Lal Weerasinghe (born 17 December 1963 as ලාල් වීරසිංහ [Sinhala]), is an actor and filmmaker in Sri Lankan cinema. One of the popular actors in 1990s of Sinhala cinema, Weerasinghe is currently acting in Kollywood cinema.

==Personal life==
Weerasinghe was born on 17 December 1963 in Nugegoda, Colombo.

==Career==
His maiden cinema acting was in 1991 film Wada Barinam Wedak Naha Directed By Late Upali Piyarthna..

In 1995, he produced the film Vijaya Saha Ajay which was directed by Roy de Silva. Then in 1996, he wrote the story and script of the film Bodyguard directed by Upali Piyarathna.

He obtained a diploma from Mumbai drama school and trained in India. His first Kollywood acting came through Suriya Udayan.
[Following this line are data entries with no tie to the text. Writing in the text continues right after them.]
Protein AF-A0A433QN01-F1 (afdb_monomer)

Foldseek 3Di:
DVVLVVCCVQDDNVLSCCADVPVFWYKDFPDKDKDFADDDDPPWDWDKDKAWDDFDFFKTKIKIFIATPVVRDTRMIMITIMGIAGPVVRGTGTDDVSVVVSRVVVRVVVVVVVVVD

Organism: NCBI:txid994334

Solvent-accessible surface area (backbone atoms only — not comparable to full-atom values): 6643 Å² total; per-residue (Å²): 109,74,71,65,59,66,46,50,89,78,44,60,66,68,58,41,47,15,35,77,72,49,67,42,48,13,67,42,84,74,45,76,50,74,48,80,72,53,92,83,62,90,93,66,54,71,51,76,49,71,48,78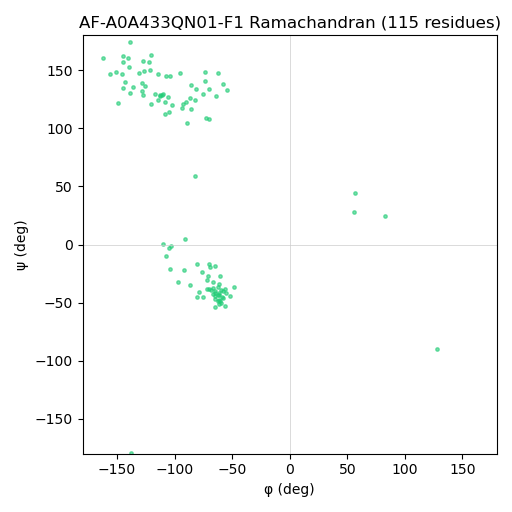,80,46,83,50,66,42,31,36,34,35,42,34,38,33,30,33,67,85,74,74,39,75,30,30,44,33,41,36,36,34,30,25,31,25,69,80,79,71,42,79,34,65,53,56,66,70,57,53,53,50,49,53,51,54,52,51,55,50,51,51,57,60,73,75,106

Radius of gyration: 15.93 Å; Cα contacts (8 Å, |Δi|>4): 201; chains: 1; bounding box: 36×22×46 Å

Sequence (117 aa):
MAYLERLKPHLPLELFENFVHGRGIGIIAKSVSCKYKQVVEFPDTLAIATKINNMLPDRFTMSVIAVSHKTETIVAEGAVVVVAYDYRKKDKTLVPEEIVRVVETLEAEANERIANN

pLDDT: mean 93.84, std 5.58, range [59.84, 98.56]

Mean predicted aligned error: 3.47 Å

Nearest PDB structures (foldseek):
  5v10-assembly1_B-2  TM=8.130E-01  e=5.072E-06  Pseudomonas aeruginosa PAO1
  5v10-assembly1_A-2  TM=8.168E-01  e=7.180E-06  Pseudomonas aeruginosa PAO1
  2o5u-assembly1_B-2  TM=7.878E-01  e=2.288E-05  Pseudomonas aeruginosa
  4k00-assembly1_A  TM=7.921E-01  e=9.192E-05  Synechocystis sp. PCC 6803 substr. Kazusa
  3r87-assembly1_A  TM=7.203E-01  e=8.186E-05  Photobacterium profundum

Structure (mmCIF, N/CA/C/O backbone):
data_AF-A0A433QN01-F1
#
_entry.id   AF-A0A433QN01-F1
#
loop_
_atom_site.group_PDB
_atom_site.id
_atom_site.type_symbol
_atom_site.label_atom_id
_atom_site.label_alt_id
_atom_site.label_comp_id
_atom_site.label_asym_id
_atom_site.label_entity_id
_atom_site.label_seq_id
_atom_site.pdbx_PDB_ins_code
_atom_site.Cartn_x
_atom_site.Cartn_y
_atom_site.Cartn_z
_atom_site.occupancy
_atom_site.B_iso_or_equiv
_atom_site.auth_seq_id
_atom_site.auth_comp_id
_atom_site.auth_asym_id
_atom_site.auth_atom_id
_atom_site.pdbx_PDB_model_num
ATOM 1 N N . MET A 1 1 ? -2.306 7.862 0.615 1.00 59.84 1 MET A N 1
ATOM 2 C CA . MET A 1 1 ? -0.985 8.208 0.043 1.00 59.84 1 MET A CA 1
ATOM 3 C C . MET A 1 1 ? 0.097 8.476 1.088 1.00 59.84 1 MET A C 1
ATOM 5 O O . MET A 1 1 ? 1.248 8.248 0.760 1.00 59.84 1 MET A O 1
ATOM 9 N N . ALA A 1 2 ? -0.222 8.861 2.335 1.00 81.31 2 ALA A N 1
ATOM 10 C CA . ALA A 1 2 ? 0.776 9.209 3.363 1.00 81.31 2 ALA A CA 1
ATOM 11 C C . ALA A 1 2 ? 1.933 8.203 3.551 1.00 81.31 2 ALA A C 1
ATOM 13 O O . ALA A 1 2 ? 3.063 8.621 3.766 1.00 81.31 2 ALA A O 1
ATOM 14 N N . TYR A 1 3 ? 1.686 6.892 3.430 1.00 88.50 3 TYR A N 1
ATOM 15 C CA . TYR A 1 3 ? 2.763 5.894 3.464 1.00 88.50 3 TYR A CA 1
ATOM 16 C C . TYR A 1 3 ? 3.767 6.075 2.313 1.00 88.50 3 TYR A C 1
ATOM 18 O O . TYR A 1 3 ? 4.964 6.113 2.559 1.00 88.50 3 TYR A O 1
ATOM 26 N N . LEU A 1 4 ? 3.296 6.228 1.070 1.00 87.75 4 LEU A N 1
ATOM 27 C CA . LEU A 1 4 ? 4.175 6.375 -0.097 1.00 87.75 4 LEU A CA 1
ATOM 28 C C . LEU A 1 4 ? 4.970 7.682 -0.049 1.00 87.75 4 LEU A C 1
ATOM 30 O O . LEU A 1 4 ? 6.122 7.705 -0.461 1.00 87.75 4 LEU A O 1
ATOM 34 N N . GLU A 1 5 ? 4.404 8.741 0.531 1.00 89.62 5 GLU A N 1
ATOM 35 C CA . GLU A 1 5 ? 5.116 10.006 0.768 1.00 89.62 5 GLU A CA 1
ATOM 36 C C . GLU A 1 5 ? 6.346 9.834 1.673 1.00 89.62 5 GLU A C 1
ATOM 38 O O . GLU A 1 5 ? 7.323 10.568 1.531 1.00 89.62 5 GLU A O 1
ATOM 43 N N . ARG A 1 6 ? 6.360 8.824 2.559 1.00 89.81 6 ARG A N 1
ATOM 44 C CA . ARG A 1 6 ? 7.537 8.516 3.390 1.00 89.81 6 ARG A CA 1
ATOM 45 C C . ARG A 1 6 ? 8.735 8.062 2.568 1.00 89.81 6 ARG A C 1
ATOM 47 O O . ARG A 1 6 ? 9.843 8.112 3.080 1.00 89.81 6 ARG A O 1
ATOM 54 N N . LEU A 1 7 ? 8.535 7.636 1.321 1.00 91.12 7 LEU A N 1
ATOM 55 C CA . LEU A 1 7 ? 9.626 7.236 0.437 1.00 91.12 7 LEU A CA 1
ATOM 56 C C . LEU A 1 7 ? 10.383 8.448 -0.124 1.00 91.12 7 LEU A C 1
ATOM 58 O O . LEU A 1 7 ? 11.550 8.323 -0.486 1.00 91.12 7 LEU A O 1
ATOM 62 N N . LYS A 1 8 ? 9.746 9.627 -0.176 1.00 92.31 8 LYS A N 1
ATOM 63 C CA . LYS A 1 8 ? 10.292 10.841 -0.803 1.00 92.31 8 LYS A CA 1
ATOM 64 C C . LYS A 1 8 ? 11.698 11.227 -0.320 1.00 92.31 8 LYS A C 1
ATOM 66 O O . LYS A 1 8 ? 12.521 11.538 -1.174 1.00 92.31 8 LYS A O 1
ATOM 71 N N . PRO A 1 9 ? 12.027 11.197 0.988 1.00 93.62 9 PRO A N 1
ATOM 72 C CA . PRO A 1 9 ? 13.365 11.561 1.464 1.00 93.62 9 PRO A CA 1
ATOM 73 C C . PRO A 1 9 ? 14.456 10.545 1.096 1.00 93.62 9 PRO A C 1
ATOM 75 O O . PRO A 1 9 ? 15.636 10.867 1.183 1.00 93.62 9 PRO A O 1
ATOM 78 N N . HIS A 1 10 ? 14.073 9.325 0.714 1.00 93.38 10 HIS A N 1
ATOM 79 C CA . HIS A 1 10 ? 14.987 8.206 0.466 1.00 93.38 10 HIS A CA 1
ATOM 80 C C . HIS A 1 10 ? 15.182 7.912 -1.026 1.00 93.38 10 HIS A C 1
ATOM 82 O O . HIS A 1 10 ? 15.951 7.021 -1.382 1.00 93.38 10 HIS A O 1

After the film becomes very popular, he acted in another Tamil film Inda Nimidam directed by R.K Yesu in 2019. He also acted as a police officer in the film Thuppakki En Kadei.
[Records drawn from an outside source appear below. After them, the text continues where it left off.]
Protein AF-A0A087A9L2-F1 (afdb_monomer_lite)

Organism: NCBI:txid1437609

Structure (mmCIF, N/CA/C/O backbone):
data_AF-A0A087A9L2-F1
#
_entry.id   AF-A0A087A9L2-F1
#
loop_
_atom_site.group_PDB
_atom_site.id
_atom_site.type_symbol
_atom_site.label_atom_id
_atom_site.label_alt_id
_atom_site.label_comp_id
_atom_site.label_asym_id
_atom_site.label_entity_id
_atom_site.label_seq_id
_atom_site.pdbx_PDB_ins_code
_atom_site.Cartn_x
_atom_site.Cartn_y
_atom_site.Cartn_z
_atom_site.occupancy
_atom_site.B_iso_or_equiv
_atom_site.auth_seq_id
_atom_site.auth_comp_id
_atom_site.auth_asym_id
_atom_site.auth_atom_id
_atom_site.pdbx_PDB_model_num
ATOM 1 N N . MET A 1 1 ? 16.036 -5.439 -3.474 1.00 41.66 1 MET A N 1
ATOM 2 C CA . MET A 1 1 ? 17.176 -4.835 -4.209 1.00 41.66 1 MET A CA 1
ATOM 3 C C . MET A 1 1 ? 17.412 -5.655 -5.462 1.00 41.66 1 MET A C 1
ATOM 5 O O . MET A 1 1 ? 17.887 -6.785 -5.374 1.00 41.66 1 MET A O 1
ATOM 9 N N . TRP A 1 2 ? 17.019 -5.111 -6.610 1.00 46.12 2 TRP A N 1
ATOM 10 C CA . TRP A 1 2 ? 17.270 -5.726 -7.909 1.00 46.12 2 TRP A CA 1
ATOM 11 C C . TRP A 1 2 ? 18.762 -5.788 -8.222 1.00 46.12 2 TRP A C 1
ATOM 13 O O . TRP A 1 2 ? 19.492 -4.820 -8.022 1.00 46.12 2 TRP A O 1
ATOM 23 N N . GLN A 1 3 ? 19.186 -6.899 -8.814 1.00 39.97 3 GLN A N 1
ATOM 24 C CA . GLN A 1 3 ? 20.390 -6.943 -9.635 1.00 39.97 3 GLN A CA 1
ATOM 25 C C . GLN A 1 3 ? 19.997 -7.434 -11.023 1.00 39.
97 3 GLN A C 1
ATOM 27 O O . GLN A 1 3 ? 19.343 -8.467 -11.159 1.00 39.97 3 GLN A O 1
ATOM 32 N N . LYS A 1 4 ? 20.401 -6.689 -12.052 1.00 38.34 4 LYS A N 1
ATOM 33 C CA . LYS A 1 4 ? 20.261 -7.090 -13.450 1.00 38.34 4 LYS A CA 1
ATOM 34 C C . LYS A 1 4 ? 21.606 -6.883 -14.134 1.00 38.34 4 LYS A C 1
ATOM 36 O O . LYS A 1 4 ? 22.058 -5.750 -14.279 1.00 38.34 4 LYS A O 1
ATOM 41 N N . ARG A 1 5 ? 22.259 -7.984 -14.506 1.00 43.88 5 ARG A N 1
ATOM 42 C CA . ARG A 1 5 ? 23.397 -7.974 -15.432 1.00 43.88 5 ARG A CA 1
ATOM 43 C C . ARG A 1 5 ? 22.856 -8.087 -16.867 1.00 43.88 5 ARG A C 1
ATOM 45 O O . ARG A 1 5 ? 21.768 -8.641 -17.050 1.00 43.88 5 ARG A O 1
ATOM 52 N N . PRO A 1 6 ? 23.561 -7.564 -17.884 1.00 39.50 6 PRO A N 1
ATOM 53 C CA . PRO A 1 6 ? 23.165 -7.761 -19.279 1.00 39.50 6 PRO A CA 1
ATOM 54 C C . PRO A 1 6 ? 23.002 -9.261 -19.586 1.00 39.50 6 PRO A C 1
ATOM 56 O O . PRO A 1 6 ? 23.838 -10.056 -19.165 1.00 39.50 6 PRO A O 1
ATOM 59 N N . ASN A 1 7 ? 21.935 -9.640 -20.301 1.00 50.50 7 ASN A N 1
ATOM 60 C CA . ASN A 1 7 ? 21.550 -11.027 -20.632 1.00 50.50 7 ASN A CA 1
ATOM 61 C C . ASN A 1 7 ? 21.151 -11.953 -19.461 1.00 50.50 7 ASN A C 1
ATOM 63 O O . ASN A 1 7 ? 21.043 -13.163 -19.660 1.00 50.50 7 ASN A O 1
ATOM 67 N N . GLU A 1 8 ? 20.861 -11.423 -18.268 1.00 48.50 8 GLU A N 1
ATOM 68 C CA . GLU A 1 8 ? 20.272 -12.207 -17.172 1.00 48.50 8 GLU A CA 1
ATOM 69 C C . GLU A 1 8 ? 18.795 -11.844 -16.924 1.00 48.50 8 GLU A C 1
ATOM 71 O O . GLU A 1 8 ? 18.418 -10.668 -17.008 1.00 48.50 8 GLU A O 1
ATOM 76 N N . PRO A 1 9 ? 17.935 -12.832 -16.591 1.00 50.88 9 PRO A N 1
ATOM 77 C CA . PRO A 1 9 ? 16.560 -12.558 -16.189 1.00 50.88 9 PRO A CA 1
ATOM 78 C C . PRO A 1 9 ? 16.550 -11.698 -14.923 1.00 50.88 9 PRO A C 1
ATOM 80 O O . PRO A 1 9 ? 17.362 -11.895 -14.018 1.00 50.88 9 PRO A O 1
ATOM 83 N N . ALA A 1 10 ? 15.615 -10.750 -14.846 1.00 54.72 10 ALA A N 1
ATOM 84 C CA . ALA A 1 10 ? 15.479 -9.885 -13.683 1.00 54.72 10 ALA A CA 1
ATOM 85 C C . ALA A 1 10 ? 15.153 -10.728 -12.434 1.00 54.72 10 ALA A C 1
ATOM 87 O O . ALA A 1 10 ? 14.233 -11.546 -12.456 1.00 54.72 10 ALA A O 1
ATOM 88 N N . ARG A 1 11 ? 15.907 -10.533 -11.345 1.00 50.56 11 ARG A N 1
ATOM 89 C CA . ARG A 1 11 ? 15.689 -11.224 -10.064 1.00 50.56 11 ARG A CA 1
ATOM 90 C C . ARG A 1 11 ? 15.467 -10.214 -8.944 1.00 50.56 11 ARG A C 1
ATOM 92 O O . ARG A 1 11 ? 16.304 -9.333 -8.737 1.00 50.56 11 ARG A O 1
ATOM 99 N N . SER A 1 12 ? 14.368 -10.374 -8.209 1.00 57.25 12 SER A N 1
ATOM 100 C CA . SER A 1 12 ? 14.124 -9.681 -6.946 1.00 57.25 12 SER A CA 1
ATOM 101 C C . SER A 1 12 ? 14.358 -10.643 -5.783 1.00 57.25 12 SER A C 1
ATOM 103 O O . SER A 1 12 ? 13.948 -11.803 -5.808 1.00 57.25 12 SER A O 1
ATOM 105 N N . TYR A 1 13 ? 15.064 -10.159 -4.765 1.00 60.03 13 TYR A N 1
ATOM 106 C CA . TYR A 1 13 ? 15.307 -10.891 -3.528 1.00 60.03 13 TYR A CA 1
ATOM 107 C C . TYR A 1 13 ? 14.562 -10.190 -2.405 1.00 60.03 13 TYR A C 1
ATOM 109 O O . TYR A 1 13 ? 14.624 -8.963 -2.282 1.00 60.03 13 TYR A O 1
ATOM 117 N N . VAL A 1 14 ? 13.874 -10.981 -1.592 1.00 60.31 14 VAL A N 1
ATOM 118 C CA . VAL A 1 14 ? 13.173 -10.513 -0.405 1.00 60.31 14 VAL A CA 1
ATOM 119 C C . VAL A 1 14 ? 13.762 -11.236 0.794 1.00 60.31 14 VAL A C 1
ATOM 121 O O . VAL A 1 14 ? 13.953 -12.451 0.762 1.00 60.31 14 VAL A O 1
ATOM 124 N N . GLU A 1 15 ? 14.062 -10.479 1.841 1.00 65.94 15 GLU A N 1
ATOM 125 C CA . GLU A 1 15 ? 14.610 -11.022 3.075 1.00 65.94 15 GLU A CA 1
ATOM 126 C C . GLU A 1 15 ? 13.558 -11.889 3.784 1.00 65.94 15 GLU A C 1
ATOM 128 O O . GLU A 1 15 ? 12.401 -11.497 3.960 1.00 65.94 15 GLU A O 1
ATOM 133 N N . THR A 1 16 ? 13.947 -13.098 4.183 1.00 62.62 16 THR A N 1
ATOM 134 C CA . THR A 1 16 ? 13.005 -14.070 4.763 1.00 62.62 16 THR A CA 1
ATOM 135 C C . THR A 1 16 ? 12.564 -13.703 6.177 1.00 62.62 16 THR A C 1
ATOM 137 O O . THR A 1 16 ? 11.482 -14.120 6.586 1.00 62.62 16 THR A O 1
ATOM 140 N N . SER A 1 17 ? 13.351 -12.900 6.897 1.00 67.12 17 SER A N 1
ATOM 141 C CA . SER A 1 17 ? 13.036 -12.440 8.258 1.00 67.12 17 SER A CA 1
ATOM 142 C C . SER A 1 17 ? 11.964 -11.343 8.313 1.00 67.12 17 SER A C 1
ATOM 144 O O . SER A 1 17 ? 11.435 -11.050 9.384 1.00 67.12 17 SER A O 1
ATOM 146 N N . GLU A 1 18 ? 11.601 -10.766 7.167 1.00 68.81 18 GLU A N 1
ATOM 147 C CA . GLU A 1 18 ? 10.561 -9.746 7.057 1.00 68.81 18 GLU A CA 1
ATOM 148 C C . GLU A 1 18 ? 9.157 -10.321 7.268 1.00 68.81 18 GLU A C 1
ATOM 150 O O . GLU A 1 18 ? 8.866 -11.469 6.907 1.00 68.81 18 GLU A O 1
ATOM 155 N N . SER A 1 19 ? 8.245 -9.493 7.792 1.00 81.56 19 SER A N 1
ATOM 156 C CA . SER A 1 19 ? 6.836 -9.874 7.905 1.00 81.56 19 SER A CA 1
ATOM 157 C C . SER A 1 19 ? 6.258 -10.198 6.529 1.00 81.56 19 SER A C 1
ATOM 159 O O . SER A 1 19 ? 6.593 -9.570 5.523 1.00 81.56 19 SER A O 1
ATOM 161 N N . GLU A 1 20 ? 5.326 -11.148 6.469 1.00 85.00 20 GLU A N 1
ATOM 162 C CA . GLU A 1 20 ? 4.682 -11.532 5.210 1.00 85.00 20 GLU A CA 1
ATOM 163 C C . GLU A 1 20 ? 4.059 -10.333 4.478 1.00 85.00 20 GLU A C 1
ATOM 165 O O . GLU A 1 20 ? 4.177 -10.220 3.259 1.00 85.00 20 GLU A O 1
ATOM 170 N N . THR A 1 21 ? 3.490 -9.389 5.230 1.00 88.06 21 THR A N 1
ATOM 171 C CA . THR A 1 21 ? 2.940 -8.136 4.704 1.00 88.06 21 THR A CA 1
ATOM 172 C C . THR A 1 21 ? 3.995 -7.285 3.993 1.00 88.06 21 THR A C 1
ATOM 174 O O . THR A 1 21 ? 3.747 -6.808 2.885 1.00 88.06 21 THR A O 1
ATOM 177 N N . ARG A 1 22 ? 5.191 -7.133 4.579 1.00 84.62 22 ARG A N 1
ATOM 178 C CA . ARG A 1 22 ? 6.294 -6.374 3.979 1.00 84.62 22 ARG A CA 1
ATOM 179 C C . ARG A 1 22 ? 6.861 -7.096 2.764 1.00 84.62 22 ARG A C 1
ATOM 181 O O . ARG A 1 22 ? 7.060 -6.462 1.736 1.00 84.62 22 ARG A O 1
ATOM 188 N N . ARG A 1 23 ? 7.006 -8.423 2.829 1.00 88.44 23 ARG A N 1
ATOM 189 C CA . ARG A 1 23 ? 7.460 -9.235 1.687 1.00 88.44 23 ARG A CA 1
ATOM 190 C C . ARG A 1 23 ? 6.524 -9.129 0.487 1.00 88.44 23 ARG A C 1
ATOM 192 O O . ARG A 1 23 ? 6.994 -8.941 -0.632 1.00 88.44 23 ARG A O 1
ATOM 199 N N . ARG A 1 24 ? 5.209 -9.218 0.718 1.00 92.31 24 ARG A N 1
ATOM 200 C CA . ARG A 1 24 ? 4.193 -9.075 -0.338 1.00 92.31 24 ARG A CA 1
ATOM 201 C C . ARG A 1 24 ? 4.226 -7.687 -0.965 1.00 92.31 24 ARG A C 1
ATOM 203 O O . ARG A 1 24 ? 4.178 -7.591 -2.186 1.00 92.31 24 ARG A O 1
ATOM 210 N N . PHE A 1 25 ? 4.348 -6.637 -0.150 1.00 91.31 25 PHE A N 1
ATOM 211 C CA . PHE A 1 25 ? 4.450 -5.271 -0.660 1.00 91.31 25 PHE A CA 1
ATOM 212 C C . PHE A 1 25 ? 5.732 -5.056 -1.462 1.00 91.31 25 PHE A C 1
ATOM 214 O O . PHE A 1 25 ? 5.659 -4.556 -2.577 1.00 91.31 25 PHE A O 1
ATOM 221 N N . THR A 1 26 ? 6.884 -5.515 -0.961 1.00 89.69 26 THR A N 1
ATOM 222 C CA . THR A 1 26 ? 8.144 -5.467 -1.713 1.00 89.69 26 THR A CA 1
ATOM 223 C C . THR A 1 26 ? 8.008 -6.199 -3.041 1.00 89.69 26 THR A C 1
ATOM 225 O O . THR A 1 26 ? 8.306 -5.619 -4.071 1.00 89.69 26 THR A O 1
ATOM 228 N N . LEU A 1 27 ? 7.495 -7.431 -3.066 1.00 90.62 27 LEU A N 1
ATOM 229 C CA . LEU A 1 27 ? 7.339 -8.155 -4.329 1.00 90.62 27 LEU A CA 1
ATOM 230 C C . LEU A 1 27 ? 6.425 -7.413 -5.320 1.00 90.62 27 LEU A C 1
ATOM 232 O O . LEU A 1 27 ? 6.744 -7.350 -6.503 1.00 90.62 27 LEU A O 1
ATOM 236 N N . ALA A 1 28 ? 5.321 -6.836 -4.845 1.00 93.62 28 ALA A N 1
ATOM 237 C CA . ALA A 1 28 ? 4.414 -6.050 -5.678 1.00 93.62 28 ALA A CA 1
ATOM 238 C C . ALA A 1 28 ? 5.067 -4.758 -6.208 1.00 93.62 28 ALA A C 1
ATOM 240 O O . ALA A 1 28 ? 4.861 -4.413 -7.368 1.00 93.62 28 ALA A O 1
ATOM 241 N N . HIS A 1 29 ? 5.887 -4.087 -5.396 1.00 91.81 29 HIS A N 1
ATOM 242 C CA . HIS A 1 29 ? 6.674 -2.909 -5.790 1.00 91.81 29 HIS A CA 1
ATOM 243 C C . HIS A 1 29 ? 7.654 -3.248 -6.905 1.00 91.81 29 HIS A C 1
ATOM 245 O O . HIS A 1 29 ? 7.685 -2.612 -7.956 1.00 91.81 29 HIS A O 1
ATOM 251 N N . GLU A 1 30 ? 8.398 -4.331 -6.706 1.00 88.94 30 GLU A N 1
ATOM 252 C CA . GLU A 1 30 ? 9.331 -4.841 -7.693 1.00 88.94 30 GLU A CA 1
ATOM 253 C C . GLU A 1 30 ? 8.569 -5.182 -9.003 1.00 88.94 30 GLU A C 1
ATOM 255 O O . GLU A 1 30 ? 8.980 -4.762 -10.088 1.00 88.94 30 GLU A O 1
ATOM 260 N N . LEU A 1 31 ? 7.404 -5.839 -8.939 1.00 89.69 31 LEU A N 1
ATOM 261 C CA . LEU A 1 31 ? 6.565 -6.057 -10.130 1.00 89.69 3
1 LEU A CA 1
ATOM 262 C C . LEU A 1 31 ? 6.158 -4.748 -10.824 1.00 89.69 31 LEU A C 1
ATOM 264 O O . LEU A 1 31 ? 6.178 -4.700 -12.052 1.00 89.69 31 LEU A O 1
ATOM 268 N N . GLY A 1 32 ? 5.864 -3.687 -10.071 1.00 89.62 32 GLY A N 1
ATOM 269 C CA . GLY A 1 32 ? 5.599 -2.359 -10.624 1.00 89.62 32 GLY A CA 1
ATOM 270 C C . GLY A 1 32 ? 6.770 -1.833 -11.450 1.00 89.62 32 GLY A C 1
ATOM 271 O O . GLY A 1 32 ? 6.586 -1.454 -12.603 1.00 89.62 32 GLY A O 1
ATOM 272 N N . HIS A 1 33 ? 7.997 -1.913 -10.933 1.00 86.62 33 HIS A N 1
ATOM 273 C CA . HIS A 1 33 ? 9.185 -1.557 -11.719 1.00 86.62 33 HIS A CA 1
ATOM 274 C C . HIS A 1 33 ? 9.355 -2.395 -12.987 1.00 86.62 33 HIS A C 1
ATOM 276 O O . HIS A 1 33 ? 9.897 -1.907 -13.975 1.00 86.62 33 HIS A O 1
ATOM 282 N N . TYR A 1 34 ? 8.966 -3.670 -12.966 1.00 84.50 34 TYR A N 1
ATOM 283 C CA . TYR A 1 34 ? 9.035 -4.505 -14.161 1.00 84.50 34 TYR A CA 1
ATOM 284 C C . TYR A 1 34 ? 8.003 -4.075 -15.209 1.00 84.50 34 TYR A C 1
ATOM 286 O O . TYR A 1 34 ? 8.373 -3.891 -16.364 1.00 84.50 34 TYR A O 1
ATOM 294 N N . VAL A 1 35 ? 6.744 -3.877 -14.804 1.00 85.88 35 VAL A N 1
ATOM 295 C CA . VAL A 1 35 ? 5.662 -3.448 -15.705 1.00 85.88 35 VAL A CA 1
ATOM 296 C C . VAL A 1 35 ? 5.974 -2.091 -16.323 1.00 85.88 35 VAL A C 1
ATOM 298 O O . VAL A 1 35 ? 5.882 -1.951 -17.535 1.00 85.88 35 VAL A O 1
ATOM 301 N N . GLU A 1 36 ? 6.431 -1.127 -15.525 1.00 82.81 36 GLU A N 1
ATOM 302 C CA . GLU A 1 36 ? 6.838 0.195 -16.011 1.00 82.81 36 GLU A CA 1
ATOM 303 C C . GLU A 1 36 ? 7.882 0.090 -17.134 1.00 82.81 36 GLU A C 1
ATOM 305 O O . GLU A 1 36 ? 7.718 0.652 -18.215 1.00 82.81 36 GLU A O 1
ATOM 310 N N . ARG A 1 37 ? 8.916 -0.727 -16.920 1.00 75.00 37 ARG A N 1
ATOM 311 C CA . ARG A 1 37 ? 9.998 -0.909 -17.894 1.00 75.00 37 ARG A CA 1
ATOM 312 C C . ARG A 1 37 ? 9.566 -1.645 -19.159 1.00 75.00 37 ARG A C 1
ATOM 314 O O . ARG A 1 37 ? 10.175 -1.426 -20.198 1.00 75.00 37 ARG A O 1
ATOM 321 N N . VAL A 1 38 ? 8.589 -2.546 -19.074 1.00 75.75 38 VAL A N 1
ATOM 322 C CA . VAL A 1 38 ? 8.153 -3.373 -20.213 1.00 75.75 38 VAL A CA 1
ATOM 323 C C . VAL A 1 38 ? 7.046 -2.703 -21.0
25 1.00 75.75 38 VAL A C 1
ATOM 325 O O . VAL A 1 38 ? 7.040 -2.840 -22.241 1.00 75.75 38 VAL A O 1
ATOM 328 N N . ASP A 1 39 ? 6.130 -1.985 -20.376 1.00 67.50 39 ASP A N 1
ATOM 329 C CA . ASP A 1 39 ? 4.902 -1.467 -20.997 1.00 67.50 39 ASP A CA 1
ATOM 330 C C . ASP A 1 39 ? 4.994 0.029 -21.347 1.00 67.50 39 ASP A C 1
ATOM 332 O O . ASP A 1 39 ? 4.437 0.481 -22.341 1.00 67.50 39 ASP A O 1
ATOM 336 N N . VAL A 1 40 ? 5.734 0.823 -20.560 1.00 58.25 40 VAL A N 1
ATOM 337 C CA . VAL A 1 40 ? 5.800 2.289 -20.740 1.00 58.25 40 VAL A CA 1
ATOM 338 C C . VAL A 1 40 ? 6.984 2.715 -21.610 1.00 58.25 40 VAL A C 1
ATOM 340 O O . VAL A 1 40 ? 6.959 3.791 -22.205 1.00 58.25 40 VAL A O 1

His maiden cinema direction came through 2015 film Singa Machan Charlie where he also produced the film and wrote the script and story.

On 3 November 2015, he was reported to Presidential Commission of Inquiry appointed to Investigate Serious Acts of Fraud, Corruption and Abuse of Power, State resources, and Privileges (PRECIFAC) to record a statement on a matter connected to SriLankan Airlines.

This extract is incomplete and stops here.